• **Assignment**
With both ends included, repeat exactly the lines of the entries below from the one containing "ATOM 72 O O" down to the one containing "ATOM 75 C C", and no others.

• **Stored entries**
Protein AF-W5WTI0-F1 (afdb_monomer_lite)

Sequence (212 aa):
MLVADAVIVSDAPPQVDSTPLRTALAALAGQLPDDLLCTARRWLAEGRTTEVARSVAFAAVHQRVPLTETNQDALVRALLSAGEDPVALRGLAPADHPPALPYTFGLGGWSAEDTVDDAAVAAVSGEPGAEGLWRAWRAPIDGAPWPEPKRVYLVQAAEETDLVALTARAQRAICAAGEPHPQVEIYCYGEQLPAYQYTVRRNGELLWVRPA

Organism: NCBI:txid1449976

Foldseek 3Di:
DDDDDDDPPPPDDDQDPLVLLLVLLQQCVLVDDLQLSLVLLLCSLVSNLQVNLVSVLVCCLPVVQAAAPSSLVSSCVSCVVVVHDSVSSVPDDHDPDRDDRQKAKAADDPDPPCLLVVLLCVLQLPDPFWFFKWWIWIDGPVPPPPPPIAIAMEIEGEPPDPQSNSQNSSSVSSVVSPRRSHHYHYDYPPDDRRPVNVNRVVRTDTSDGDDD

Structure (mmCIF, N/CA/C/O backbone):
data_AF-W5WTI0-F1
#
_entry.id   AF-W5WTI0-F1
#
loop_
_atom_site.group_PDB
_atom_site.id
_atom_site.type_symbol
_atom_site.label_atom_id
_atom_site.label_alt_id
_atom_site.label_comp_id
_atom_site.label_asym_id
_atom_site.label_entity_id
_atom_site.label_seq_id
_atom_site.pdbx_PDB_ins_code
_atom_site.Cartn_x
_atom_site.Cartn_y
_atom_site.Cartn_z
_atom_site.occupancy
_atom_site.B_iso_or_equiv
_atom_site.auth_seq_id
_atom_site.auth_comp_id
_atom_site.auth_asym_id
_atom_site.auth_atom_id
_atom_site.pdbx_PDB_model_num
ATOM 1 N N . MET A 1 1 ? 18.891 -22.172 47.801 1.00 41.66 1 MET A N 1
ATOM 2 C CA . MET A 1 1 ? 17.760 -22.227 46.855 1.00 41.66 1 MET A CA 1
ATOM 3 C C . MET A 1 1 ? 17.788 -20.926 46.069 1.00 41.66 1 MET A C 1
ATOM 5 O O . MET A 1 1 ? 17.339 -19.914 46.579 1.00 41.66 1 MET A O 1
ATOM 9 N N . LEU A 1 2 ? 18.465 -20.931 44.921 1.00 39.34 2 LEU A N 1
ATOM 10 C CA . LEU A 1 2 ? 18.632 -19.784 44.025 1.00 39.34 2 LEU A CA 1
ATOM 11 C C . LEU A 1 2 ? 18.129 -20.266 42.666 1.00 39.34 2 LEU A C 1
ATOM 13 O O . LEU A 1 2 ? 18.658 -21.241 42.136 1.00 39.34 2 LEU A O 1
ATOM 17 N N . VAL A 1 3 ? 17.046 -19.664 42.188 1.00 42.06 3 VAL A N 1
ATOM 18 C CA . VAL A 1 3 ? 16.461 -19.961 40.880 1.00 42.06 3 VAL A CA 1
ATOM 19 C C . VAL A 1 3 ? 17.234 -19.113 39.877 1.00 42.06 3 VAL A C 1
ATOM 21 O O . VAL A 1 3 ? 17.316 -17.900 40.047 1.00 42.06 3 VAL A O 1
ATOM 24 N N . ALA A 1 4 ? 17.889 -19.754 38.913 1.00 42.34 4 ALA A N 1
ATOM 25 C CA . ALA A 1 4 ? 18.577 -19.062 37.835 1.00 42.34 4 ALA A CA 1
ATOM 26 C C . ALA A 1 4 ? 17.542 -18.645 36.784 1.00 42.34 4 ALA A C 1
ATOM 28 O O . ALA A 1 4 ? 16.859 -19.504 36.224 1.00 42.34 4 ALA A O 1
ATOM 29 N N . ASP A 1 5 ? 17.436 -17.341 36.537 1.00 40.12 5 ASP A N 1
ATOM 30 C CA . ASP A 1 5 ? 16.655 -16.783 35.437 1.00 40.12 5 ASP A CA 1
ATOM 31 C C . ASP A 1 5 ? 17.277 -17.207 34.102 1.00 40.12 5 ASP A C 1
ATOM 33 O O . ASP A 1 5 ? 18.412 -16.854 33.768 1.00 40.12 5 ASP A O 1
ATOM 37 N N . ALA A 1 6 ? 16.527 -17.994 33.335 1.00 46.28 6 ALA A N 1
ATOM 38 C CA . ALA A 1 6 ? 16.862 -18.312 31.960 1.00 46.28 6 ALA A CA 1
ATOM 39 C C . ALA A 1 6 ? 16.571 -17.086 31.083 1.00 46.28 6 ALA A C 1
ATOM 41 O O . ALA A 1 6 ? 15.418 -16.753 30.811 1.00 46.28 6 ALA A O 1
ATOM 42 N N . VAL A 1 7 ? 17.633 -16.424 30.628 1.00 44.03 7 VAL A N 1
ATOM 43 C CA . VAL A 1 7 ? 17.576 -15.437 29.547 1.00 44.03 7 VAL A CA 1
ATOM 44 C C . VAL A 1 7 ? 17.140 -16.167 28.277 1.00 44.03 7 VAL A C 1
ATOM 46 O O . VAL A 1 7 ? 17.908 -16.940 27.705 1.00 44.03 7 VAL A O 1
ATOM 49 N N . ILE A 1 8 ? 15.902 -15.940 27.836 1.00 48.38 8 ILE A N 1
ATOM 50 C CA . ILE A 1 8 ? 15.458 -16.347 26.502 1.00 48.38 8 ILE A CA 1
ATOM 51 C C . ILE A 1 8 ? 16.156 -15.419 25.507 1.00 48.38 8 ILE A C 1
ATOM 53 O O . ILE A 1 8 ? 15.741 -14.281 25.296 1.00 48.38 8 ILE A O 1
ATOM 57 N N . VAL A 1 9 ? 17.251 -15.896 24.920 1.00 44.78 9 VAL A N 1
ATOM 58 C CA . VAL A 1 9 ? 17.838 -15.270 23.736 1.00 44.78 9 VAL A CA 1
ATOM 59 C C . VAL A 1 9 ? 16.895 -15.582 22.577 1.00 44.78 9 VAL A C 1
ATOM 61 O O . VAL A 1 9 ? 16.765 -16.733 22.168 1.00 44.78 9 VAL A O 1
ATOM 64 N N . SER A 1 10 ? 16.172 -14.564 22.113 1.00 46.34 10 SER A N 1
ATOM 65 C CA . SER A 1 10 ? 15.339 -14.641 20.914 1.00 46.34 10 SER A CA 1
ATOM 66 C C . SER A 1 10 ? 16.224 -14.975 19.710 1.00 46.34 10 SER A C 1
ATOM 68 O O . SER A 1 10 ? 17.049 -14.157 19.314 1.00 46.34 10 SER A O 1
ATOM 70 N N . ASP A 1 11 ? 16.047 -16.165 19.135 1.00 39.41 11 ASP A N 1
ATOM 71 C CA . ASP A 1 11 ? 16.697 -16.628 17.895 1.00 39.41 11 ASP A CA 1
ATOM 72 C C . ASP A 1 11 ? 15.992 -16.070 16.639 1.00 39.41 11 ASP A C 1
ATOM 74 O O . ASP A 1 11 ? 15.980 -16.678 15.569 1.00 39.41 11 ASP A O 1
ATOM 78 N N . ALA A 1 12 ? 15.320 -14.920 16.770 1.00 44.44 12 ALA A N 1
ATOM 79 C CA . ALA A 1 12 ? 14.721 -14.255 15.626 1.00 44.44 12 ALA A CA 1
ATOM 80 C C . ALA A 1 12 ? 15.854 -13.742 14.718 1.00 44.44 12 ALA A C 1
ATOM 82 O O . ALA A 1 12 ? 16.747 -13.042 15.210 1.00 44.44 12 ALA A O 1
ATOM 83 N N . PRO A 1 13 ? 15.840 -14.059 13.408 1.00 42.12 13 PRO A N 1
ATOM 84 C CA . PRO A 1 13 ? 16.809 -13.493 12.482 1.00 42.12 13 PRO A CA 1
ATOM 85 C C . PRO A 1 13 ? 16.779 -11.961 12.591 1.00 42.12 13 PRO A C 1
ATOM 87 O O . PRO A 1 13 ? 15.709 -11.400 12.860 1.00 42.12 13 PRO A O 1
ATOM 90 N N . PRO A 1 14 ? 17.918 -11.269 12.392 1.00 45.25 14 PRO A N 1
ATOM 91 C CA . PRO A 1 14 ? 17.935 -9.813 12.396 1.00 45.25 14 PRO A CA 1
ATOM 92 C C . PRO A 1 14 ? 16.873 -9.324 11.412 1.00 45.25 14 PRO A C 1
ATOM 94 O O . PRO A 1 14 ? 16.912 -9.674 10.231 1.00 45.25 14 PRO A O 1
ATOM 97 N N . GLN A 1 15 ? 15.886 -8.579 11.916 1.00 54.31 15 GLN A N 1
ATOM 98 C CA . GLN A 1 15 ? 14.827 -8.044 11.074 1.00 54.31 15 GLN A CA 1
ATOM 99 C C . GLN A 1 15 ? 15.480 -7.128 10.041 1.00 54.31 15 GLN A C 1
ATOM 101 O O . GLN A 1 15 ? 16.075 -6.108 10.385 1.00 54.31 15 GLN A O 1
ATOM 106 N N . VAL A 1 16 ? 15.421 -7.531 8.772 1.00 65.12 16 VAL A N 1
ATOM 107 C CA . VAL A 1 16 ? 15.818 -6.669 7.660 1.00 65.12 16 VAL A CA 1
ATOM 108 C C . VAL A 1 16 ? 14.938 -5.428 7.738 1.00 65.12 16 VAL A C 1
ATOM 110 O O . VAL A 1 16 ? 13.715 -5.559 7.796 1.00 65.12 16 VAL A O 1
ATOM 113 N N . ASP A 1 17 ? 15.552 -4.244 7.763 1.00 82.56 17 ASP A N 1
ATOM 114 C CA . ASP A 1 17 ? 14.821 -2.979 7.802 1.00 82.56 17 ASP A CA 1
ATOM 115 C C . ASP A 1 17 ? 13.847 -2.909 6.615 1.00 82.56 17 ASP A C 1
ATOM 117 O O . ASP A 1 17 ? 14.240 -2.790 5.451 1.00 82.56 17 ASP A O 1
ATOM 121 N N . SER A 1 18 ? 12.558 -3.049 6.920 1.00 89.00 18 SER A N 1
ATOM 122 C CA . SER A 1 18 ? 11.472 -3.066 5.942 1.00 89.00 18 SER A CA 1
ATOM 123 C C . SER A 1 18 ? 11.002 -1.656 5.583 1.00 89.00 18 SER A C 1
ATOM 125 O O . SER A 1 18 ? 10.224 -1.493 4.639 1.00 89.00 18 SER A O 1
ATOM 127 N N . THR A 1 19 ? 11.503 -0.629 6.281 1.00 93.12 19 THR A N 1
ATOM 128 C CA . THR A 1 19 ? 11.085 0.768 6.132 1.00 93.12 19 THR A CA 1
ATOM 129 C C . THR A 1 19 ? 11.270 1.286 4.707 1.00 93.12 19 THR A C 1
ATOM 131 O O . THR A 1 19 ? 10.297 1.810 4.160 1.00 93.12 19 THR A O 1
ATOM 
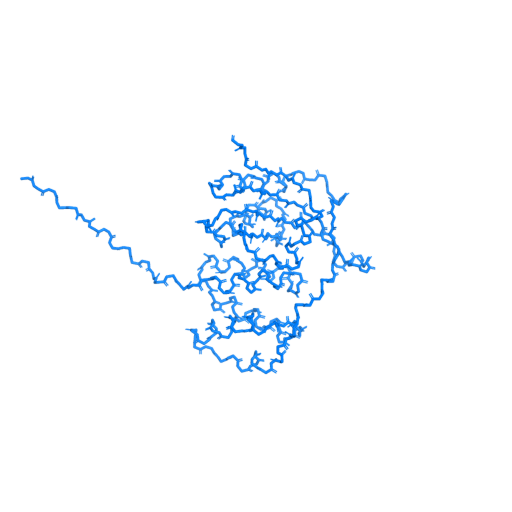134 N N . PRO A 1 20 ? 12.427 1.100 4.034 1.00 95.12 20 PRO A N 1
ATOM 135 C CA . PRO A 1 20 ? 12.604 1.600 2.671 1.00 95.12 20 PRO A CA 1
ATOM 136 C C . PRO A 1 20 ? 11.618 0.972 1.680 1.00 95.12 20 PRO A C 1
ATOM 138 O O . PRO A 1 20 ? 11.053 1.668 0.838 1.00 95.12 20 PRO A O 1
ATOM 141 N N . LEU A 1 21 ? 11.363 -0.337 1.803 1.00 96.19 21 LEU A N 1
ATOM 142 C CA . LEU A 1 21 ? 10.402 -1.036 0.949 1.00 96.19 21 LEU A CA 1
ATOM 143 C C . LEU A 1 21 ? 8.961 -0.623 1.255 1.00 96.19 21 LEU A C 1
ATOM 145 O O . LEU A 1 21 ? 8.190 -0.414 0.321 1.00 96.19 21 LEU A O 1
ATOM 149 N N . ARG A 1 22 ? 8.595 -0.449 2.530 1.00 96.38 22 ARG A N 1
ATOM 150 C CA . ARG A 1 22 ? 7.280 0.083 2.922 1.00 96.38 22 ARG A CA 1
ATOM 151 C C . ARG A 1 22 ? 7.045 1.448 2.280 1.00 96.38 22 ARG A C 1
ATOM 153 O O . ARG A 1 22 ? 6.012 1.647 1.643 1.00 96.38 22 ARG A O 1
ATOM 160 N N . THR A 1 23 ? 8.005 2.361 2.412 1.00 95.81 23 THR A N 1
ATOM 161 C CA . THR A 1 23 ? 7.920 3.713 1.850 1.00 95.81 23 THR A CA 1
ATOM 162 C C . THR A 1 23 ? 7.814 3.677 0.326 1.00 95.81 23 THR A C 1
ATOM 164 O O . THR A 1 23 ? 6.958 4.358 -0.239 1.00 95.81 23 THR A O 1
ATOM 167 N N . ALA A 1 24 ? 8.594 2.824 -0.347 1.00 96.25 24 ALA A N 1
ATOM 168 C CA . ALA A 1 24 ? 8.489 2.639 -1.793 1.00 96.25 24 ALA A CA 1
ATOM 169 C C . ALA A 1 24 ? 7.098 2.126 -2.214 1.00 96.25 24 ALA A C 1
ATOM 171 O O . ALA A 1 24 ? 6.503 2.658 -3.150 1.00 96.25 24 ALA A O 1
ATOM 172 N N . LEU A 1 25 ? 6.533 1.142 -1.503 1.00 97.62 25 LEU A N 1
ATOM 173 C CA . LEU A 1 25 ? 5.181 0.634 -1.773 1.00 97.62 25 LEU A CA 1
...
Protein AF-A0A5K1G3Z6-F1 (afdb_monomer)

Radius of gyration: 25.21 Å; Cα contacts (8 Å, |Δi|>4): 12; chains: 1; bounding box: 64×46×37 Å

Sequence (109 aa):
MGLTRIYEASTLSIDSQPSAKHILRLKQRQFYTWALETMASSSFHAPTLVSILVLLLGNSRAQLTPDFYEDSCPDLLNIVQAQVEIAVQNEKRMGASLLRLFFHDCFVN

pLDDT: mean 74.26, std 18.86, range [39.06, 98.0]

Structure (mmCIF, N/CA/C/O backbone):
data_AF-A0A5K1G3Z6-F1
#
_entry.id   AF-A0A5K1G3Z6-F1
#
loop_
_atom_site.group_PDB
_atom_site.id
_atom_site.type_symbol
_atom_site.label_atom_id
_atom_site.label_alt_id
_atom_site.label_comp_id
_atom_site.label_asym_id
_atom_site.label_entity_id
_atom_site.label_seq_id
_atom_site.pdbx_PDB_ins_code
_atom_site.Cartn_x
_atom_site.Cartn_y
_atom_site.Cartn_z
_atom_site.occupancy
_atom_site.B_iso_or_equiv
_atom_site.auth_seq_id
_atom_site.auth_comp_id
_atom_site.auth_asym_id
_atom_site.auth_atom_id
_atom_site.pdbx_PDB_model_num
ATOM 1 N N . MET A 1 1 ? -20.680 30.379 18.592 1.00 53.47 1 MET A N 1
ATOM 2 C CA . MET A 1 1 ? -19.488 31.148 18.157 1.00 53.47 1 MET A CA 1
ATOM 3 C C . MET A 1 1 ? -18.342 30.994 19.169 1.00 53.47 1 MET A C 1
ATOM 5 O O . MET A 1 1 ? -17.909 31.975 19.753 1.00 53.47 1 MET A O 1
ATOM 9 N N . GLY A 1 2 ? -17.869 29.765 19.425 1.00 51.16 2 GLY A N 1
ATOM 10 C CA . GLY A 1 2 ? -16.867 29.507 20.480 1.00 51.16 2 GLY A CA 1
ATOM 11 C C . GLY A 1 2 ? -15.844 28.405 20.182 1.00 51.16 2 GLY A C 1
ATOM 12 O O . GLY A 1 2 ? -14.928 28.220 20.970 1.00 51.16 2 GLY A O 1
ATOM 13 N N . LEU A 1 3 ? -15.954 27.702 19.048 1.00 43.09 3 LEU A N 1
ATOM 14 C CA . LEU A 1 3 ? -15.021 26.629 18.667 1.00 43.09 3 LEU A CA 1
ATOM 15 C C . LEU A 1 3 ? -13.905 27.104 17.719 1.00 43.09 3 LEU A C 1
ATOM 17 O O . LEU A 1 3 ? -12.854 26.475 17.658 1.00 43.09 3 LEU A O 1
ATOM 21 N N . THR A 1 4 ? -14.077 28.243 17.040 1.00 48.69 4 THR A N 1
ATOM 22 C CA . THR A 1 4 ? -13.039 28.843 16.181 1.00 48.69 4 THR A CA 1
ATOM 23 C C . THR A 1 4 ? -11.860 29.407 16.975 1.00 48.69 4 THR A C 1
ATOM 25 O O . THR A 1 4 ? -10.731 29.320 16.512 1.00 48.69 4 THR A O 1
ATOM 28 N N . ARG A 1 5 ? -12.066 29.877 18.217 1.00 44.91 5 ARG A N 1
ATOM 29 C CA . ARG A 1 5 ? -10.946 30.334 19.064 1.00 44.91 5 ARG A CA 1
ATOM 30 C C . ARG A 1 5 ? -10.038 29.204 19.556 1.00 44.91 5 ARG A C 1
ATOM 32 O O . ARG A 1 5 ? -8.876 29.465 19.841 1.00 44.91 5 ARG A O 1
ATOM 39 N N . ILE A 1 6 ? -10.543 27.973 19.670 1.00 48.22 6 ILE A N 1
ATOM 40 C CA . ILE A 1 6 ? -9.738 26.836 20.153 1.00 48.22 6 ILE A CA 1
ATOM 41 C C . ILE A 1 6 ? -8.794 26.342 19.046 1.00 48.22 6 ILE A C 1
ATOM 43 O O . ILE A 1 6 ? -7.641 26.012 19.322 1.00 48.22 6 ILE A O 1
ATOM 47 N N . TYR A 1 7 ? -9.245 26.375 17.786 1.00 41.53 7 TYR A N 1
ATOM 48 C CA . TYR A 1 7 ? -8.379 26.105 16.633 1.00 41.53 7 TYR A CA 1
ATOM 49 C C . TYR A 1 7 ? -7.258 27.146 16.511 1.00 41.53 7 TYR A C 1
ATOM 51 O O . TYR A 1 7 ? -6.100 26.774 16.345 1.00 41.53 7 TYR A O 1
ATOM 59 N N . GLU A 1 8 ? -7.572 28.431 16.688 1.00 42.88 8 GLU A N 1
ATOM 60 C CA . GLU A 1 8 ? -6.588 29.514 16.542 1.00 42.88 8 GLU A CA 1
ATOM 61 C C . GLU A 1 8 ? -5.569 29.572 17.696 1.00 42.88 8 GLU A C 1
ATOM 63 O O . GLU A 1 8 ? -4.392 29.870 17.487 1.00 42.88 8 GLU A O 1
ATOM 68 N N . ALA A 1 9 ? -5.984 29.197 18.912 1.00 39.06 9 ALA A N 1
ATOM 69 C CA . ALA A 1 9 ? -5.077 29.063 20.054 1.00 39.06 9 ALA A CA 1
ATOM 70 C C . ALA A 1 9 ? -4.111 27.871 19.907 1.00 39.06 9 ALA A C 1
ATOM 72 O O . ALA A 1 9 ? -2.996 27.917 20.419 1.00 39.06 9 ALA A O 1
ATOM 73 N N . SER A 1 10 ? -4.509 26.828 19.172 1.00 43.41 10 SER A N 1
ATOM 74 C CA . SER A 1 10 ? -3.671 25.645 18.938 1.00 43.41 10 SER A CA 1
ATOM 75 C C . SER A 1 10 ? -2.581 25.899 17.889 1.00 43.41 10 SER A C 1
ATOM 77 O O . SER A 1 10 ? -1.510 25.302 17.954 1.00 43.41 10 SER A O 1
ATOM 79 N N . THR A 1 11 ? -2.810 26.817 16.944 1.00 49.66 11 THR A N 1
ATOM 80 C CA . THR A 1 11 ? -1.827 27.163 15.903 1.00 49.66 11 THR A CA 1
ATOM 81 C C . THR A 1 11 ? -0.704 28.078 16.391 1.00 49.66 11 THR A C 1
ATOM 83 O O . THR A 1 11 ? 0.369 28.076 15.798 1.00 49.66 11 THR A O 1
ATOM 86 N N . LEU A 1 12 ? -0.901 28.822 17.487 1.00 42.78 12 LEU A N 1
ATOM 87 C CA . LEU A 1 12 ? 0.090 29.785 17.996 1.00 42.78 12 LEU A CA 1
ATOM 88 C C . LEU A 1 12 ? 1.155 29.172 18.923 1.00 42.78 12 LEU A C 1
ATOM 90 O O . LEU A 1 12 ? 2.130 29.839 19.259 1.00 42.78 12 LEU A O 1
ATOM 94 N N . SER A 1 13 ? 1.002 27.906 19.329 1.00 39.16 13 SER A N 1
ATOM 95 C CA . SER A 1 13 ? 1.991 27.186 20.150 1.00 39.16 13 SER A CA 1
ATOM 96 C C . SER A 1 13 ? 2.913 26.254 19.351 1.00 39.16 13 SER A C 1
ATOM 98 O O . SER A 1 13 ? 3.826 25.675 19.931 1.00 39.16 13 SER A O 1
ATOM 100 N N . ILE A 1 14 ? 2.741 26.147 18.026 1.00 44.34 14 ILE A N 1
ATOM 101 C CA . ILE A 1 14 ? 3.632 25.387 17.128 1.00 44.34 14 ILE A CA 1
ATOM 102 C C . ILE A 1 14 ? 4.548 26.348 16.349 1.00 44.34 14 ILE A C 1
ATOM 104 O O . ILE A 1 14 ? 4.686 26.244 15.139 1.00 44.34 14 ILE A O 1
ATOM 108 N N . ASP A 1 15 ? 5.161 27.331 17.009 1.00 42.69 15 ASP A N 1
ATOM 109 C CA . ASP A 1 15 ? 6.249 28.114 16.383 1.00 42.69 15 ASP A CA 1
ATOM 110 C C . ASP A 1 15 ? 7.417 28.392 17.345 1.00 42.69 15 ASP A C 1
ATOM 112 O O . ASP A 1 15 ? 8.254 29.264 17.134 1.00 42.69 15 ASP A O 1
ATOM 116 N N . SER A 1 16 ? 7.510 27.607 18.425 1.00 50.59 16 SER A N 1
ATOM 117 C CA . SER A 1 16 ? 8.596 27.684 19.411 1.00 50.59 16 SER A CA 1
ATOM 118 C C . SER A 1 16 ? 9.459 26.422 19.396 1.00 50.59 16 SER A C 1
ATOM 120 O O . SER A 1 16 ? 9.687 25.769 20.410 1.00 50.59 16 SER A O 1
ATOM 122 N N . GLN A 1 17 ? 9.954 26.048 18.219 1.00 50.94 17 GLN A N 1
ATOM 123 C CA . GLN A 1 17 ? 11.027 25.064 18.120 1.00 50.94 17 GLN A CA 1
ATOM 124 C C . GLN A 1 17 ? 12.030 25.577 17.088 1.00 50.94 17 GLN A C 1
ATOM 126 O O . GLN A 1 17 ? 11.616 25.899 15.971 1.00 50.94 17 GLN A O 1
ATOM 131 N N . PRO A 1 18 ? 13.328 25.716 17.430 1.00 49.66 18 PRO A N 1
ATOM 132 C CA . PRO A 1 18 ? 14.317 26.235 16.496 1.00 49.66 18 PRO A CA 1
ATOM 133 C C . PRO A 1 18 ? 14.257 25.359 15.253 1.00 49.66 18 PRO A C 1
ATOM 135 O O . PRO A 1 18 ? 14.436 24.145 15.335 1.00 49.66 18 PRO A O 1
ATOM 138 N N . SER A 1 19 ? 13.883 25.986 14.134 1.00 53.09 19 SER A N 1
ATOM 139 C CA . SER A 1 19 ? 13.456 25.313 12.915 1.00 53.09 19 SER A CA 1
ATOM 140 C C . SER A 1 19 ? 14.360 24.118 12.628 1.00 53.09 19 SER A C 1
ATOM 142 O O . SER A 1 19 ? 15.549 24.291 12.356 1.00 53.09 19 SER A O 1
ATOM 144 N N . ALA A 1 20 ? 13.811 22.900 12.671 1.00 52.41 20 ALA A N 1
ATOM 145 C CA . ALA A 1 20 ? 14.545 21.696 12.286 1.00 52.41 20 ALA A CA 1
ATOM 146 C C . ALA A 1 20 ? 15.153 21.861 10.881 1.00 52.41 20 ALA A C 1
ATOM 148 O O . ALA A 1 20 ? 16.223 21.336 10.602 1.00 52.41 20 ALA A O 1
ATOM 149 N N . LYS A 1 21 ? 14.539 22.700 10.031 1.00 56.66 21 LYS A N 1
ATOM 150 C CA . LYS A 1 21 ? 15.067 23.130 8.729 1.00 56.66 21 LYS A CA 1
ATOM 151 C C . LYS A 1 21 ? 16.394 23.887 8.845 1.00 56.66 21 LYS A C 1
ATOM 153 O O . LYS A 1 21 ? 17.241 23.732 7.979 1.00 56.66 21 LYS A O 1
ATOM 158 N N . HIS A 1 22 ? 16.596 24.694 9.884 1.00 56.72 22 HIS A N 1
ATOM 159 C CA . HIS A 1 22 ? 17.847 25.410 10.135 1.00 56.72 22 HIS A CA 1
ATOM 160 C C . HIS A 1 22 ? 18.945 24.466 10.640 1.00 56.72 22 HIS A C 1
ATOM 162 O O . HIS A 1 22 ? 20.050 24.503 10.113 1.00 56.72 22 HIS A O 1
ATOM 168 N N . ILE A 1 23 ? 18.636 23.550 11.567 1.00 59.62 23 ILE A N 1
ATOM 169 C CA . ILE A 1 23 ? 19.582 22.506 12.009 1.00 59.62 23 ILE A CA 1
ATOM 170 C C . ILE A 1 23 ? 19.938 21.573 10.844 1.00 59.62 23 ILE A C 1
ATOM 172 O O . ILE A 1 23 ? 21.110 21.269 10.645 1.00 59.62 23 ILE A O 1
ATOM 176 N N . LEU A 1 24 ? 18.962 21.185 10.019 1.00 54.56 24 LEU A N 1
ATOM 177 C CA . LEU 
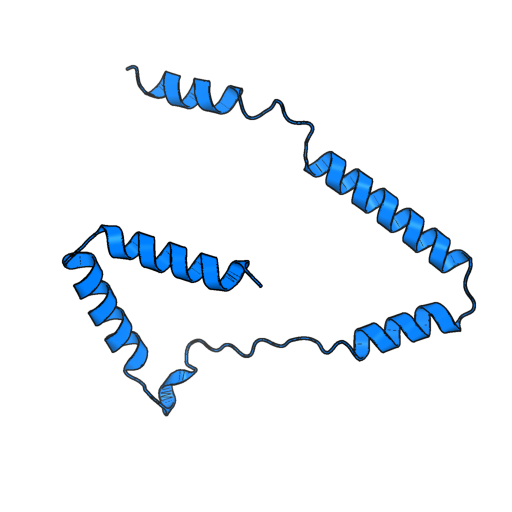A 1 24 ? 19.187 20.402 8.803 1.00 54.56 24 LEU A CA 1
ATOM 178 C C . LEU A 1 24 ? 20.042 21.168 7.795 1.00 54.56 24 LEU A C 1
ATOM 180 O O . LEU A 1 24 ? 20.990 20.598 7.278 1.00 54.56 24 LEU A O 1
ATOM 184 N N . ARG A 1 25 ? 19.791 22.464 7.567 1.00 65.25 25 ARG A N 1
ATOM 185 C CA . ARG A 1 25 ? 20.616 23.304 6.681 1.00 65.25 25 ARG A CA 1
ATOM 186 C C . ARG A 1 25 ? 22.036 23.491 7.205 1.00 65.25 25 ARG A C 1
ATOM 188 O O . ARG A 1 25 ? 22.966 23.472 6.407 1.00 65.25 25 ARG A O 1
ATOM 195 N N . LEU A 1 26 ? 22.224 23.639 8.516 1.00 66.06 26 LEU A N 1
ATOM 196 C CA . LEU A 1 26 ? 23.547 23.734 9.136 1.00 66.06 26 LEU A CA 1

• **Exercise answer**
ATOM 72 O O . ALA A 1 9 ? -2.996 27.917 20.419 1.00 39.06 9 ALA A O 1
ATOM 73 N N . SER A 1 10 ? -4.509 26.828 19.172 1.00 43.41 10 SER A N 1
ATOM 74 C CA . SER A 1 10 ? -3.671 25.645 18.938 1.00 43.41 10 SER A CA 1
ATOM 75 C C . SER A 1 10 ? -2.581 25.899 17.889 1.00 43.41 10 SER A C 1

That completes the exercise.